What is needed
Restate word for word the entries below, starting with the line with "13 THR A CA 1" and continuing through the line with "ATOM 142 N N". Include both of those lines and no others.
--- Recorded data ---
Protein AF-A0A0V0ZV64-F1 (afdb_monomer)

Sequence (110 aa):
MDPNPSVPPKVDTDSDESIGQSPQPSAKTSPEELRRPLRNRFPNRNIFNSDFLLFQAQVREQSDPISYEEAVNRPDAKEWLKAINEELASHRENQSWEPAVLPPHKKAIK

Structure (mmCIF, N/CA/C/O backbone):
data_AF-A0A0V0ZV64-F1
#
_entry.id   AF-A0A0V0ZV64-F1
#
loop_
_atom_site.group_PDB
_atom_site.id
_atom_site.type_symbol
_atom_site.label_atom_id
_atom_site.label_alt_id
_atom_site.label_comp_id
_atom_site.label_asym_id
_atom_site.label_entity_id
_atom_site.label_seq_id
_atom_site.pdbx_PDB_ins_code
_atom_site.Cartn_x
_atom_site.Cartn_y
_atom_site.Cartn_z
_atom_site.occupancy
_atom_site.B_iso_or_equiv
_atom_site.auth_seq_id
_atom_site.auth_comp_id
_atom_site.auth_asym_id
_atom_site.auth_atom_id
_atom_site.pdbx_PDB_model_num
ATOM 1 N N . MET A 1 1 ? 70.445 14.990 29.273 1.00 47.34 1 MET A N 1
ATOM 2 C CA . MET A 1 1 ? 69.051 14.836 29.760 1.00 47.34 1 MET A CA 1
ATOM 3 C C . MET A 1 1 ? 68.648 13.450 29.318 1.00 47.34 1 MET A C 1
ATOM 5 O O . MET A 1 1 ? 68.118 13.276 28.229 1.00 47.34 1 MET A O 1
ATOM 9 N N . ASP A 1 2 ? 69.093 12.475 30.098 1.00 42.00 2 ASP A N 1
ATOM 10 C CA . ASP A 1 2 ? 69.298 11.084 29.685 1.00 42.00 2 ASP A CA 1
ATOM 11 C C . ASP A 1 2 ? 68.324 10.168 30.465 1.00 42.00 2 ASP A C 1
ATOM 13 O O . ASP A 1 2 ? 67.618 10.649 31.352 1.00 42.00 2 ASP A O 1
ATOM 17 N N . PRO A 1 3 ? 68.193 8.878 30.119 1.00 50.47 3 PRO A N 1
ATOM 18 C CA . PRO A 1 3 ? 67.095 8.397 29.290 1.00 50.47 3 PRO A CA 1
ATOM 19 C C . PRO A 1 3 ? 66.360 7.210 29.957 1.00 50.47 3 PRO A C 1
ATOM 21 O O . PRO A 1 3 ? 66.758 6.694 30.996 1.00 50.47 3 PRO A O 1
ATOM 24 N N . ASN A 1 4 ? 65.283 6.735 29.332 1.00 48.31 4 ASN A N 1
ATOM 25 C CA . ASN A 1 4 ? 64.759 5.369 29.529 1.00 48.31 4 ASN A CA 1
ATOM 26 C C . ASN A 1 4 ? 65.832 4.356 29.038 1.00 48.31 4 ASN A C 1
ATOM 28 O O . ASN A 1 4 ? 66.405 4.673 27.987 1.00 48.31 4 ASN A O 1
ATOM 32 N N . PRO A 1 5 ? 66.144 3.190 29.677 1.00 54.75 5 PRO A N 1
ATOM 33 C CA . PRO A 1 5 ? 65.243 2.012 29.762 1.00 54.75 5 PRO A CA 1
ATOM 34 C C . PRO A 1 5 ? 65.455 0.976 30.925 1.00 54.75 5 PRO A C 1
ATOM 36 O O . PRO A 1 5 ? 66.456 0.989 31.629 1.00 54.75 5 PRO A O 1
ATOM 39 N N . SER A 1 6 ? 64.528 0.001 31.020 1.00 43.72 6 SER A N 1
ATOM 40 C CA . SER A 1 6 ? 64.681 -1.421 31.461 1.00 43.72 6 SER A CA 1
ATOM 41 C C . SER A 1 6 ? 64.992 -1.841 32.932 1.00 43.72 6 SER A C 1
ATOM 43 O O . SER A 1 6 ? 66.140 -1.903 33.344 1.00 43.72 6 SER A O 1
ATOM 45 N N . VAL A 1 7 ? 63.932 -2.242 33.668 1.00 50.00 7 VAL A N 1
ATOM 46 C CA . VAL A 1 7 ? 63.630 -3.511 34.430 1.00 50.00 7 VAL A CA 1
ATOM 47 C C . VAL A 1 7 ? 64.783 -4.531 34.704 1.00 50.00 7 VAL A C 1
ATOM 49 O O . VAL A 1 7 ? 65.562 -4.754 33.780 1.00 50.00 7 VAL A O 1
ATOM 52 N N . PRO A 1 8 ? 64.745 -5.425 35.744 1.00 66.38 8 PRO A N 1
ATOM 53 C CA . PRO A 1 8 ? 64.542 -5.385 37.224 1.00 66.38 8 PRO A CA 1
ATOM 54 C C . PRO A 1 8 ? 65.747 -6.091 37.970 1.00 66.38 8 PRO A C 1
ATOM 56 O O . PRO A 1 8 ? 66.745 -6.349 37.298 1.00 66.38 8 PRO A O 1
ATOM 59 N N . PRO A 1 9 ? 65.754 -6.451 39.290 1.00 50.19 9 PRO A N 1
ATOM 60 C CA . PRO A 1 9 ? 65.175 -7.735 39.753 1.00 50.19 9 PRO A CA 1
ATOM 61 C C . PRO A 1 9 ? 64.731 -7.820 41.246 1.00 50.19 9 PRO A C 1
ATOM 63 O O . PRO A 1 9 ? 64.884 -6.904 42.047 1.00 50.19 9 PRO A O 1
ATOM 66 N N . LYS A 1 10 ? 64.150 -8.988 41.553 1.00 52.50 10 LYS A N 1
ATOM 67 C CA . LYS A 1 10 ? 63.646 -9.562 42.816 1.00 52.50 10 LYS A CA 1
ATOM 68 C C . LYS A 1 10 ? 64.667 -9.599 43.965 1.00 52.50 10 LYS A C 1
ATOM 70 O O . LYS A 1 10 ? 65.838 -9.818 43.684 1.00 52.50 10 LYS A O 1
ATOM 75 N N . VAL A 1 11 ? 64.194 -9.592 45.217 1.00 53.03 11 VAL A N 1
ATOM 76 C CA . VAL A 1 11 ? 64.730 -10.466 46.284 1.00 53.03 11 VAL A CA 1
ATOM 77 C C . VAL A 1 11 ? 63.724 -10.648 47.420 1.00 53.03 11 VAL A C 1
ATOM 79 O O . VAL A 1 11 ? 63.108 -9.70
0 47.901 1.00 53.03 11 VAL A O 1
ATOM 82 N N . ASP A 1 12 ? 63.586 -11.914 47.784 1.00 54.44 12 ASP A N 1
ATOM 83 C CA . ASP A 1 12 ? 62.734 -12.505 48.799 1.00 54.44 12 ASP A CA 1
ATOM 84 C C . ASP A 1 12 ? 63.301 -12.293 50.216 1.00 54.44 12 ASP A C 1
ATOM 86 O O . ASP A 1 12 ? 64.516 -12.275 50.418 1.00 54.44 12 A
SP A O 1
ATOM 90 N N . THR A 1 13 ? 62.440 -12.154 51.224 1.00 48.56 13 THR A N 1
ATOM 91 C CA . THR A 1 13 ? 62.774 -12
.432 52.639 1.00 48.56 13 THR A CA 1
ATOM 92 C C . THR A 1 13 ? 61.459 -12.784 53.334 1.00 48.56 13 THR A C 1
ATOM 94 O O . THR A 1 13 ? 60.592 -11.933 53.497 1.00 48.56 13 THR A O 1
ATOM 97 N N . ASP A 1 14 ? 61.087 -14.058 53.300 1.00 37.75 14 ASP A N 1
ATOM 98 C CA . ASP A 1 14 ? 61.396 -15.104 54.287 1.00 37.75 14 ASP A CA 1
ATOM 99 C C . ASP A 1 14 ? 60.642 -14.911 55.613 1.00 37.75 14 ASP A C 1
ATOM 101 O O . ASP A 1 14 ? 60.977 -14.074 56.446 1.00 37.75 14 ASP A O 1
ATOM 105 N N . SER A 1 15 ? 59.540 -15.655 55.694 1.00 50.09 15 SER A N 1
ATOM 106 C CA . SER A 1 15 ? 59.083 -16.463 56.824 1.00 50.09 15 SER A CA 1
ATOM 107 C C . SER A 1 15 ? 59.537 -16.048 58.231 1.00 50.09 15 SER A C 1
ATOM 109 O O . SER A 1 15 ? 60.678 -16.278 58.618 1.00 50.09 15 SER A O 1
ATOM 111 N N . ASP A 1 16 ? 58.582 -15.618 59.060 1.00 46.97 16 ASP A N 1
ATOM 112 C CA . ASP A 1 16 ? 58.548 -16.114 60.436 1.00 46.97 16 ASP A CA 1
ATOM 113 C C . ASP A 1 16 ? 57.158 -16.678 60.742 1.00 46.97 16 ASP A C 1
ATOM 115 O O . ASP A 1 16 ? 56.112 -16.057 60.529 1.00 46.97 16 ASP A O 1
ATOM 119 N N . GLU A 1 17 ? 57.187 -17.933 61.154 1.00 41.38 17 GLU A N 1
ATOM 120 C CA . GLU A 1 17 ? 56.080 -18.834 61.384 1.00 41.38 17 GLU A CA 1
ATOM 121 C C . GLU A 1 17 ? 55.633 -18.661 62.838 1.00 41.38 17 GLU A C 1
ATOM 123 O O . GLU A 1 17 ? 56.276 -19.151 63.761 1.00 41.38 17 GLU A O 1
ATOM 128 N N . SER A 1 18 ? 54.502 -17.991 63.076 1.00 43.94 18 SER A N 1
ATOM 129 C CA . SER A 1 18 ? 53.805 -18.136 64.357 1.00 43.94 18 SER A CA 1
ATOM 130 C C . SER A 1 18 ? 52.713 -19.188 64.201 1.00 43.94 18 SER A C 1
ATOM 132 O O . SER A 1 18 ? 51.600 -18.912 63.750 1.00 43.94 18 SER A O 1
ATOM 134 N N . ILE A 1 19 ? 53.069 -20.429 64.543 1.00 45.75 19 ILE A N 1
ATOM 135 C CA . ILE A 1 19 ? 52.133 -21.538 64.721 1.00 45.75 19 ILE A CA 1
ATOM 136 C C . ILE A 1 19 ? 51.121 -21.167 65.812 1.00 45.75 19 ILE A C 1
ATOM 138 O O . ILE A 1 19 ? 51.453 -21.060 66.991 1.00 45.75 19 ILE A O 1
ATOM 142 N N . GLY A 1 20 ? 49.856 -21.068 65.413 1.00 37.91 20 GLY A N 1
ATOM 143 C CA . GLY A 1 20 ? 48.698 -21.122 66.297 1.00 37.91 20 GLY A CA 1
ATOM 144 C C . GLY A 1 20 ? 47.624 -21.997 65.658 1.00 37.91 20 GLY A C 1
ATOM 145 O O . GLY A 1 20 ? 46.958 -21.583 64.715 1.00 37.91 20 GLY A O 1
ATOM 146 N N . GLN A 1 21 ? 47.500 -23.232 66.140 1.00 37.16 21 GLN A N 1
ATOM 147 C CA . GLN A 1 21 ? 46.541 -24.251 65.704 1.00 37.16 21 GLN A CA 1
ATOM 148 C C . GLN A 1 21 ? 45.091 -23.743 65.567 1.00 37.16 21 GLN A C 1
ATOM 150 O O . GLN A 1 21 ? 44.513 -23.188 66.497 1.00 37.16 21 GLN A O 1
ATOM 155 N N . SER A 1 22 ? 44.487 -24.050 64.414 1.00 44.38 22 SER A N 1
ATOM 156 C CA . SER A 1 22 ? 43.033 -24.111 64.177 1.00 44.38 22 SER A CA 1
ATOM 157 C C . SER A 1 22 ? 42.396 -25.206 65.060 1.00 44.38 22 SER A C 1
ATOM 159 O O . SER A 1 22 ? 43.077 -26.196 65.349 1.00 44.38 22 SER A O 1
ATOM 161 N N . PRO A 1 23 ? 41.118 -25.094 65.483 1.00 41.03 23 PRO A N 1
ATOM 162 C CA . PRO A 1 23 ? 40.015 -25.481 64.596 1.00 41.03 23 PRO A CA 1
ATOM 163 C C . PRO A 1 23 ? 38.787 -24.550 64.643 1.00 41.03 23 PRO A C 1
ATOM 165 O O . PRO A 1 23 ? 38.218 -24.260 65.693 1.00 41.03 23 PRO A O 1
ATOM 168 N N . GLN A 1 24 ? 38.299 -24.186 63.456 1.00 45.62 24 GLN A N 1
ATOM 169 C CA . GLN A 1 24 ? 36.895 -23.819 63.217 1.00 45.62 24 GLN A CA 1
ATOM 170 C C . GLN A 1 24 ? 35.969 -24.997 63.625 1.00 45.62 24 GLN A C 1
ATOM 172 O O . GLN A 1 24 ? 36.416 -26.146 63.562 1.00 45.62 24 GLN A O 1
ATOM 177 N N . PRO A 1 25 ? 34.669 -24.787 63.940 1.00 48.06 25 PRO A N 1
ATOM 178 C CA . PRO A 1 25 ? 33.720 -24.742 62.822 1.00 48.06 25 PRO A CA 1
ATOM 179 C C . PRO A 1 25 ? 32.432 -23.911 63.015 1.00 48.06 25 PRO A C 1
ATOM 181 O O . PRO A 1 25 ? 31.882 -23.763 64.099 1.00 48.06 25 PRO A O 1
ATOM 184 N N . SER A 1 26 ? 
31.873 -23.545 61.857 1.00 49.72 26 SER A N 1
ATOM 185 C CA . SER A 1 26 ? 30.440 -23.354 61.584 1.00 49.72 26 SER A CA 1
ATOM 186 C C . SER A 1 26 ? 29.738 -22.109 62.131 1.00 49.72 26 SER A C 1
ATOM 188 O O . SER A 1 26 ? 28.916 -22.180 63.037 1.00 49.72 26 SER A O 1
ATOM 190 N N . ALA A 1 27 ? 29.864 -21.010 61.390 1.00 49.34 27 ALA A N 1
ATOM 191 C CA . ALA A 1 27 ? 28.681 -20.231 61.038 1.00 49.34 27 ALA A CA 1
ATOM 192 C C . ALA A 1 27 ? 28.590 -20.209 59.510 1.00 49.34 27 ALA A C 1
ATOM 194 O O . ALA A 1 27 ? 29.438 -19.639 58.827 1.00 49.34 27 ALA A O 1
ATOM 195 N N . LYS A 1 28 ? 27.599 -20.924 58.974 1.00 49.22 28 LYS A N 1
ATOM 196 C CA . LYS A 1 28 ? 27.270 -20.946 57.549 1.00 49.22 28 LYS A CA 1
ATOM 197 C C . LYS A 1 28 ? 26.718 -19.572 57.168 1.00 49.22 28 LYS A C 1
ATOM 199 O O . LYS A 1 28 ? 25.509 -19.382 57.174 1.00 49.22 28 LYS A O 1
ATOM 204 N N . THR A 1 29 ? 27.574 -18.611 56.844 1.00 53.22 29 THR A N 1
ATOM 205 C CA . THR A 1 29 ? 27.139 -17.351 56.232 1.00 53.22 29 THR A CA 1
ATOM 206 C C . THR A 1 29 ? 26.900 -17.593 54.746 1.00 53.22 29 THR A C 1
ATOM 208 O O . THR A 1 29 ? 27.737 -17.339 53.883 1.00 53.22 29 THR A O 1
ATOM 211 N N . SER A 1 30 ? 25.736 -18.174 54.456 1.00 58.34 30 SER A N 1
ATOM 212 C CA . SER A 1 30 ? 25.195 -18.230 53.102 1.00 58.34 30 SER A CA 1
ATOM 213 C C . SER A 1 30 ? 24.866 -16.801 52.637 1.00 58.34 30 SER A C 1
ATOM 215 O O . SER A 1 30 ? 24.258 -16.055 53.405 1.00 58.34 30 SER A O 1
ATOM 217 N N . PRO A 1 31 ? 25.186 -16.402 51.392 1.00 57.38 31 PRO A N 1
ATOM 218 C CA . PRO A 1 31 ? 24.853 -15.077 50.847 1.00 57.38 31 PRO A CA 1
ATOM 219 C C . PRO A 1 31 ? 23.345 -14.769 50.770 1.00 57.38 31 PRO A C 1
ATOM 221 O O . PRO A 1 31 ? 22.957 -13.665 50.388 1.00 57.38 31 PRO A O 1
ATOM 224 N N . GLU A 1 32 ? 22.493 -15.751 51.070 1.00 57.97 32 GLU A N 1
---
Response area
.432 52.639 1.00 48.56 13 THR A CA 1
ATOM 92 C C . THR A 1 13 ? 61.459 -12.784 53.334 1.00 48.56 13 THR A C 1
ATOM 94 O O . THR A 1 13 ? 60.592 -11.933 53.497 1.00 48.56 13 THR A O 1
ATOM 97 N N . ASP A 1 14 ? 61.087 -14.058 53.300 1.00 37.75 14 ASP A N 1
ATOM 98 C CA . ASP A 1 14 ? 61.396 -15.104 54.287 1.00 37.75 14 ASP A CA 1
ATOM 99 C C . ASP A 1 14 ? 60.642 -14.911 55.613 1.00 37.75 14 ASP A C 1
ATOM 101 O O . ASP A 1 14 ? 60.977 -14.074 56.446 1.00 37.75 14 ASP A O 1
ATOM 105 N N . SER A 1 15 ? 59.540 -15.655 55.694 1.00 50.09 15 SER A N 1
ATOM 106 C CA . SER A 1 15 ? 59.083 -16.463 56.824 1.00 50.09 15 SER A CA 1
ATOM 107 C C . SER A 1 15 ? 59.537 -16.048 58.231 1.00 50.09 15 SER A C 1
ATOM 109 O O . SER A 1 15 ? 60.678 -16.278 58.618 1.00 50.09 15 SER A O 1
ATOM 111 N N . ASP A 1 16 ? 58.582 -15.618 59.060 1.00 46.97 16 ASP A N 1
ATOM 112 C CA . ASP A 1 16 ? 58.548 -16.114 60.436 1.00 46.97 16 ASP A CA 1
ATOM 113 C C . ASP A 1 16 ? 57.158 -16.678 60.742 1.00 46.97 16 ASP A C 1
ATOM 115 O O . ASP A 1 16 ? 56.112 -16.057 60.529 1.00 46.97 16 ASP A O 1
ATOM 119 N N . GLU A 1 17 ? 57.187 -17.933 61.154 1.00 41.38 17 GLU A N 1
ATOM 120 C CA . GLU A 1 17 ? 56.080 -18.834 61.384 1.00 41.38 17 GLU A CA 1
ATOM 121 C C . GLU A 1 17 ? 55.633 -18.661 62.838 1.00 41.38 17 GLU A C 1
ATOM 123 O O . GLU A 1 17 ? 56.276 -19.151 63.761 1.00 41.38 17 GLU A O 1
ATOM 128 N N . SER A 1 18 ? 54.502 -17.991 63.076 1.00 43.94 18 SER A N 1
ATOM 129 C CA . SER A 1 18 ? 53.805 -18.136 64.357 1.00 43.94 18 SER A CA 1
ATOM 130 C C . SER A 1 18 ? 52.713 -19.188 64.201 1.00 43.94 18 SER A C 1
ATOM 132 O O . SER A 1 18 ? 51.600 -18.912 63.750 1.00 43.94 18 SER A O 1
ATOM 134 N N . ILE A 1 19 ? 53.069 -20.429 64.543 1.00 45.75 19 ILE A N 1
ATOM 135 C CA . ILE A 1 19 ? 52.133 -21.538 64.721 1.00 45.75 19 ILE A CA 1
ATOM 136 C C . ILE A 1 19 ? 51.121 -21.167 65.812 1.00 45.75 19 ILE A C 1
ATOM 138 O O . ILE A 1 19 ? 51.453 -21.060 66.991 1.00 45.75 19 ILE A O 1
ATOM 142 N N . GLY A 1 20 ? 49.856 -21.068 65.413 1.00 37.91 20 GLY A N 1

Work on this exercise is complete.